WORK ORDER: Set down, without alteration, the lines from the one that contains "4 non-polymer IMIDAZOLE" through the final line of the material below.

——————

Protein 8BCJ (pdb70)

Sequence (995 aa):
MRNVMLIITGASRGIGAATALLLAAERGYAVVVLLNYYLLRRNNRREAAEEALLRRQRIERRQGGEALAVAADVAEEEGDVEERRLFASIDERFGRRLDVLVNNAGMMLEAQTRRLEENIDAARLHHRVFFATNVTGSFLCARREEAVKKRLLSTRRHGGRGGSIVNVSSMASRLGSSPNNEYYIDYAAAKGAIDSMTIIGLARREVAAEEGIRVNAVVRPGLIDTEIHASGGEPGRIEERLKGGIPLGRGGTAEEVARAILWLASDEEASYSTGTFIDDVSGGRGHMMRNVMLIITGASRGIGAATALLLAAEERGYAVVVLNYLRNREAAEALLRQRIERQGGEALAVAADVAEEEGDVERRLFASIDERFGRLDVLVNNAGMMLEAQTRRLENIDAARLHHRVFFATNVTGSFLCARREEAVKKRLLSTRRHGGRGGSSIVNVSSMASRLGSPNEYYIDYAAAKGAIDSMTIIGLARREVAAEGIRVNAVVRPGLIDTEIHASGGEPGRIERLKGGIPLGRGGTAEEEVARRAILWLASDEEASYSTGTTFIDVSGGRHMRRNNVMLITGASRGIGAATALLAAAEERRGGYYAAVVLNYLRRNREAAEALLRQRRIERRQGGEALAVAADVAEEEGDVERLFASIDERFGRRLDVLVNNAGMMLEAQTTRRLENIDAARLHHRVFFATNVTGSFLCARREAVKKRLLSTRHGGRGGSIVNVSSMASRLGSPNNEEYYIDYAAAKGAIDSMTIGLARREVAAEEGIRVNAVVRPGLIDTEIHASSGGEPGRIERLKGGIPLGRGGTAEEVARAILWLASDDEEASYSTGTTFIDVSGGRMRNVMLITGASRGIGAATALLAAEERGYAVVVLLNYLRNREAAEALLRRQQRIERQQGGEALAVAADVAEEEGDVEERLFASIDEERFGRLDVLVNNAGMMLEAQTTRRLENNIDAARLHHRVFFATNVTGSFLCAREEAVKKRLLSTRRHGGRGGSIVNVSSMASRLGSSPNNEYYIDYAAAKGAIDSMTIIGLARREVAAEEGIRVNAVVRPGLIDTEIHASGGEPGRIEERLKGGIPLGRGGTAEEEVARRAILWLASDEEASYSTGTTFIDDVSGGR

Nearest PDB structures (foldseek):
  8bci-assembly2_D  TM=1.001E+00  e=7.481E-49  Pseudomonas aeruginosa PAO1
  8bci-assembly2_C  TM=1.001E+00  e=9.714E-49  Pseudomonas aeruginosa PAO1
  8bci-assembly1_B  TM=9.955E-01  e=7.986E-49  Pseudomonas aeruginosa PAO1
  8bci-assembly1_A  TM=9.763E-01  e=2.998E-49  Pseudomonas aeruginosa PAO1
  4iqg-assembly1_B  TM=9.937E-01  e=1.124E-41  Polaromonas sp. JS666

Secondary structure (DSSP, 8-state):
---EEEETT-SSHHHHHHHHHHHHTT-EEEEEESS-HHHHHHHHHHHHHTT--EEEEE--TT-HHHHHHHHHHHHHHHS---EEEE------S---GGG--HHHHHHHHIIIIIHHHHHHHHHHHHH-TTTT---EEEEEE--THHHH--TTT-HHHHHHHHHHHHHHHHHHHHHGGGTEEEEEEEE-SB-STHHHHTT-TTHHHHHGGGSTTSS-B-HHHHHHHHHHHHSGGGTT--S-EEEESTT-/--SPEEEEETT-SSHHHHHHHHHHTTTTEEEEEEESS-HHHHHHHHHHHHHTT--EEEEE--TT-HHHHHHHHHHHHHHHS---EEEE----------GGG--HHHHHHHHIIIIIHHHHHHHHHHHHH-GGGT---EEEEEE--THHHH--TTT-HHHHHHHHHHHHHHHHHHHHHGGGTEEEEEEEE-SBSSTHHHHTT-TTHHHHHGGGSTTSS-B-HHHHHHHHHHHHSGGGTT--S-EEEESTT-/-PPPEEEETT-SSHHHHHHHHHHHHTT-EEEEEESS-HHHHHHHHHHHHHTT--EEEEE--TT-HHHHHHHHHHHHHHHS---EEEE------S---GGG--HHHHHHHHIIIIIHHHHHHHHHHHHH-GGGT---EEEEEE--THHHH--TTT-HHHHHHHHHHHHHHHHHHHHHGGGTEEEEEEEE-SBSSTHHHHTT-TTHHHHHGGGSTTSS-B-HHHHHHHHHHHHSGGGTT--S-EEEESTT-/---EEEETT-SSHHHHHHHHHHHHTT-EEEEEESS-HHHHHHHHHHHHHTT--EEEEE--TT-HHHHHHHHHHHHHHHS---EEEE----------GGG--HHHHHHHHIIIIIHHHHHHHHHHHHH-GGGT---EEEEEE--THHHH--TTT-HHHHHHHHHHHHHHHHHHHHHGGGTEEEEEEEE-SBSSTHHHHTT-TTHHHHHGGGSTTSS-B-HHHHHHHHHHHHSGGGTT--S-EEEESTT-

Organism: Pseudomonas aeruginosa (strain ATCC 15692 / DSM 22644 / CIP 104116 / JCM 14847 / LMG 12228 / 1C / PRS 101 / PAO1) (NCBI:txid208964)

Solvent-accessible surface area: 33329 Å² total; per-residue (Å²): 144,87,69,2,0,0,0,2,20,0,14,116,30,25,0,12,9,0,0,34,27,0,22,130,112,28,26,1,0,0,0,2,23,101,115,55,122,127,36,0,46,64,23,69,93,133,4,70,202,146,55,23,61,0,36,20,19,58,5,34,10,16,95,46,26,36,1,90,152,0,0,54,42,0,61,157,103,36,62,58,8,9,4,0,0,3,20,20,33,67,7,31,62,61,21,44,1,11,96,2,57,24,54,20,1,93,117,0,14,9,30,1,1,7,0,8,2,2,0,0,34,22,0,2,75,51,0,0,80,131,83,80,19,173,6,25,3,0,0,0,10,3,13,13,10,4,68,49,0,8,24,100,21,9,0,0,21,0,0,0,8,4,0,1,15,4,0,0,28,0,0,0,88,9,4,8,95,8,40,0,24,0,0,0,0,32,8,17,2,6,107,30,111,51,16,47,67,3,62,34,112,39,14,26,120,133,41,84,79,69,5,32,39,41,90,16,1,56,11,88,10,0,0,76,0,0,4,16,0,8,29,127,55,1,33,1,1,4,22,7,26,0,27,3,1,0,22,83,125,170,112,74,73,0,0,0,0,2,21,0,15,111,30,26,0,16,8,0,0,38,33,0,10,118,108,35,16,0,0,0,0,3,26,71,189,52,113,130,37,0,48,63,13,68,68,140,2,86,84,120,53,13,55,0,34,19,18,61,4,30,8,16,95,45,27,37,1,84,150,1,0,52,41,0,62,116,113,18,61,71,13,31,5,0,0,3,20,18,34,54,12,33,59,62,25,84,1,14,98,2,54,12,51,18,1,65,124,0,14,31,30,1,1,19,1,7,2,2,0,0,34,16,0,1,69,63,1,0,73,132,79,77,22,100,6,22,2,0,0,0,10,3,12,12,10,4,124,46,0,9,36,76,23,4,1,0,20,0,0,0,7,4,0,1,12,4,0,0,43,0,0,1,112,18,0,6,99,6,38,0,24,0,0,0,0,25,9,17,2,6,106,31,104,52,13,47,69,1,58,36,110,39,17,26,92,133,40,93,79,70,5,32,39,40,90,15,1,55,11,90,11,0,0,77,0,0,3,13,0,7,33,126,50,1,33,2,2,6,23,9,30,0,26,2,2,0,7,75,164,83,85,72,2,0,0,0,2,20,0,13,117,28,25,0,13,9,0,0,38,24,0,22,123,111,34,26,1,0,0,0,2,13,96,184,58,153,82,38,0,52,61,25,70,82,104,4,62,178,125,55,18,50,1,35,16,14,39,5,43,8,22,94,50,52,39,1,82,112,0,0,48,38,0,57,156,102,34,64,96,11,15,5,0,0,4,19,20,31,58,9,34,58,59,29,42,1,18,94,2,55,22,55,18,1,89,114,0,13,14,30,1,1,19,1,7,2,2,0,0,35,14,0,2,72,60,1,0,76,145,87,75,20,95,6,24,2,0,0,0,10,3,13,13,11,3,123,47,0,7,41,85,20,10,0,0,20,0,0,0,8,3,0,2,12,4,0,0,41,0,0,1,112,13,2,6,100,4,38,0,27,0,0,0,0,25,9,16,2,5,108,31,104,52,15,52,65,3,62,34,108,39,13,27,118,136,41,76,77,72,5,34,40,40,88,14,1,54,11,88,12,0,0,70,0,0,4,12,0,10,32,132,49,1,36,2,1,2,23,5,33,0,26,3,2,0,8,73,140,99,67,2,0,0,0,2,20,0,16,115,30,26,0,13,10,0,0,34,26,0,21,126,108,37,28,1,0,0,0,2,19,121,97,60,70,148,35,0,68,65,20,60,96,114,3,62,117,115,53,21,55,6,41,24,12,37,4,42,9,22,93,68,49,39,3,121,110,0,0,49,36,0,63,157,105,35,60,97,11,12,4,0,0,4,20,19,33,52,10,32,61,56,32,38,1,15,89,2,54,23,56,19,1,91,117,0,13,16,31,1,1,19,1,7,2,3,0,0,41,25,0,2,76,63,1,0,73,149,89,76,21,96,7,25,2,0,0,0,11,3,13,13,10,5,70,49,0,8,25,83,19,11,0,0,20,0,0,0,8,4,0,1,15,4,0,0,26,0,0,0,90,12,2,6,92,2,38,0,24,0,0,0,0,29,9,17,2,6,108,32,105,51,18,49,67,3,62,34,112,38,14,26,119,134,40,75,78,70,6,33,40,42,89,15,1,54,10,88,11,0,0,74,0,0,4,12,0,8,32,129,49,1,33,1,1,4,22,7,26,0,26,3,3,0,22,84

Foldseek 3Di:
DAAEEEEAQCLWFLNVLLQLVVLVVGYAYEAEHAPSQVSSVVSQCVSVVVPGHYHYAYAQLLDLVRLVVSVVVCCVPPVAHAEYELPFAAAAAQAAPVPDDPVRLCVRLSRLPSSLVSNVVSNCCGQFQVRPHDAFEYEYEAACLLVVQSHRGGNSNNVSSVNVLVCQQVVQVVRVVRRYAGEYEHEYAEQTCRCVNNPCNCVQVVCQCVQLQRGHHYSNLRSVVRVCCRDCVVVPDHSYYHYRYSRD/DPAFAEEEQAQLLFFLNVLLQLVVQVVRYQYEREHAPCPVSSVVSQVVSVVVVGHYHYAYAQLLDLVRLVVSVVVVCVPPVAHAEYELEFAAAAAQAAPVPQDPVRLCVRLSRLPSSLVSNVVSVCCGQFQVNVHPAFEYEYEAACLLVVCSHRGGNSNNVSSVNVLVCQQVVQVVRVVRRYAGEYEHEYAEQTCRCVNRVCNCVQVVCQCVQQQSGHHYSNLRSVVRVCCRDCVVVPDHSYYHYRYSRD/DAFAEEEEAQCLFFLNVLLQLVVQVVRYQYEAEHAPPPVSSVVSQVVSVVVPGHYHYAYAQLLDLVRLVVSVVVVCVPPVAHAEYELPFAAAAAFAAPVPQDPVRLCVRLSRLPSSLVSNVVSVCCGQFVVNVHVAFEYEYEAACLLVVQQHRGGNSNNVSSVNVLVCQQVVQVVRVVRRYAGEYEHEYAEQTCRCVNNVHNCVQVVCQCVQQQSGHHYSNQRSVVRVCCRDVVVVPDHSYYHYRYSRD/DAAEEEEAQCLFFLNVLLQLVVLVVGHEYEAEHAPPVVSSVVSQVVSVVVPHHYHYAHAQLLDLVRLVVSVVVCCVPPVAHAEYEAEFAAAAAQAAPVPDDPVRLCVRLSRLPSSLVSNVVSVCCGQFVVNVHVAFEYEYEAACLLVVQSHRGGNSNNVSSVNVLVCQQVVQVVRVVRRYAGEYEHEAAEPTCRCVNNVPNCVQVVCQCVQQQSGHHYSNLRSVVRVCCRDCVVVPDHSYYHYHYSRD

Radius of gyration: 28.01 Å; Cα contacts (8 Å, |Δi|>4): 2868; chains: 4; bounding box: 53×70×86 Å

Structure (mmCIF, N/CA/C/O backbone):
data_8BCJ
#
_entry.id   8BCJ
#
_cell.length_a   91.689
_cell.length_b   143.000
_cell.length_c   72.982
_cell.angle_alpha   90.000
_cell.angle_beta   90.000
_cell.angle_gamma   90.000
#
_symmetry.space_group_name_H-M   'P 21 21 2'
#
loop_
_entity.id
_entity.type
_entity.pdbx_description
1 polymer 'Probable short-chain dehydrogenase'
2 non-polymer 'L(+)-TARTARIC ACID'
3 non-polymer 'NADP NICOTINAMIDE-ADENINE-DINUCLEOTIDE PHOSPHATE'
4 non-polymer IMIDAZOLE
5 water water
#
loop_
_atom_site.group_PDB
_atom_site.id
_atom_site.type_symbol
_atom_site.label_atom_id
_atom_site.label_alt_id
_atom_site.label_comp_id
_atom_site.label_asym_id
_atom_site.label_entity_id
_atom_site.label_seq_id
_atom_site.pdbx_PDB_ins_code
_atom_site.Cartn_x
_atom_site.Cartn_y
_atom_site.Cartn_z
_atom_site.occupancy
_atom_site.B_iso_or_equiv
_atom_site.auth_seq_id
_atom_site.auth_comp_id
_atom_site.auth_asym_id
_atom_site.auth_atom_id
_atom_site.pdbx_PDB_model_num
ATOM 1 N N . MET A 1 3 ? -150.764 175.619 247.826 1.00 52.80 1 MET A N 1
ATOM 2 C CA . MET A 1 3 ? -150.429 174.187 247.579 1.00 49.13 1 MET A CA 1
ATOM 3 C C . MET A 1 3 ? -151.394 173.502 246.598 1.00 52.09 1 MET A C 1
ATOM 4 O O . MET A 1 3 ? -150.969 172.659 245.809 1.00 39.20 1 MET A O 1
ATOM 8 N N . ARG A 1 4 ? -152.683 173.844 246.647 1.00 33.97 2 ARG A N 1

——————

REPLY TO THE TASK:
4 non-polymer IMIDAZOLE
5 water water
#
loop_
_atom_site.group_PDB
_atom_site.id
_atom_site.type_symbol
_atom_site.label_atom_id
_atom_site.label_alt_id
_atom_site.label_comp_id
_atom_site.label_asym_id
_atom_site.label_entity_id
_atom_site.label_seq_id
_atom_site.pdbx_PDB_ins_code
_atom_site.Cartn_x
_atom_site.Cartn_y
_atom_site.Cartn_z
_atom_site.occupancy
_atom_site.B_iso_or_equiv
_atom_site.auth_seq_id
_atom_site.auth_comp_id
_atom_site.auth_asym_id
_atom_site.auth_atom_id
_atom_site.pdbx_PDB_model_num
ATOM 1 N N . MET A 1 3 ? -150.764 175.619 247.826 1.00 52.80 1 MET A N 1
ATOM 2 C CA . MET A 1 3 ? -150.429 174.187 247.579 1.00 49.13 1 MET A CA 1
ATOM 3 C C . MET A 1 3 ? -151.394 173.502 246.598 1.00 52.09 1 MET A C 1
ATOM 4 O O . MET A 1 3 ? -150.969 172.659 245.809 1.00 39.20 1 MET A O 1
ATOM 8 N N . ARG A 1 4 ? -152.683 173.844 246.647 1.00 33.97 2 ARG A N 1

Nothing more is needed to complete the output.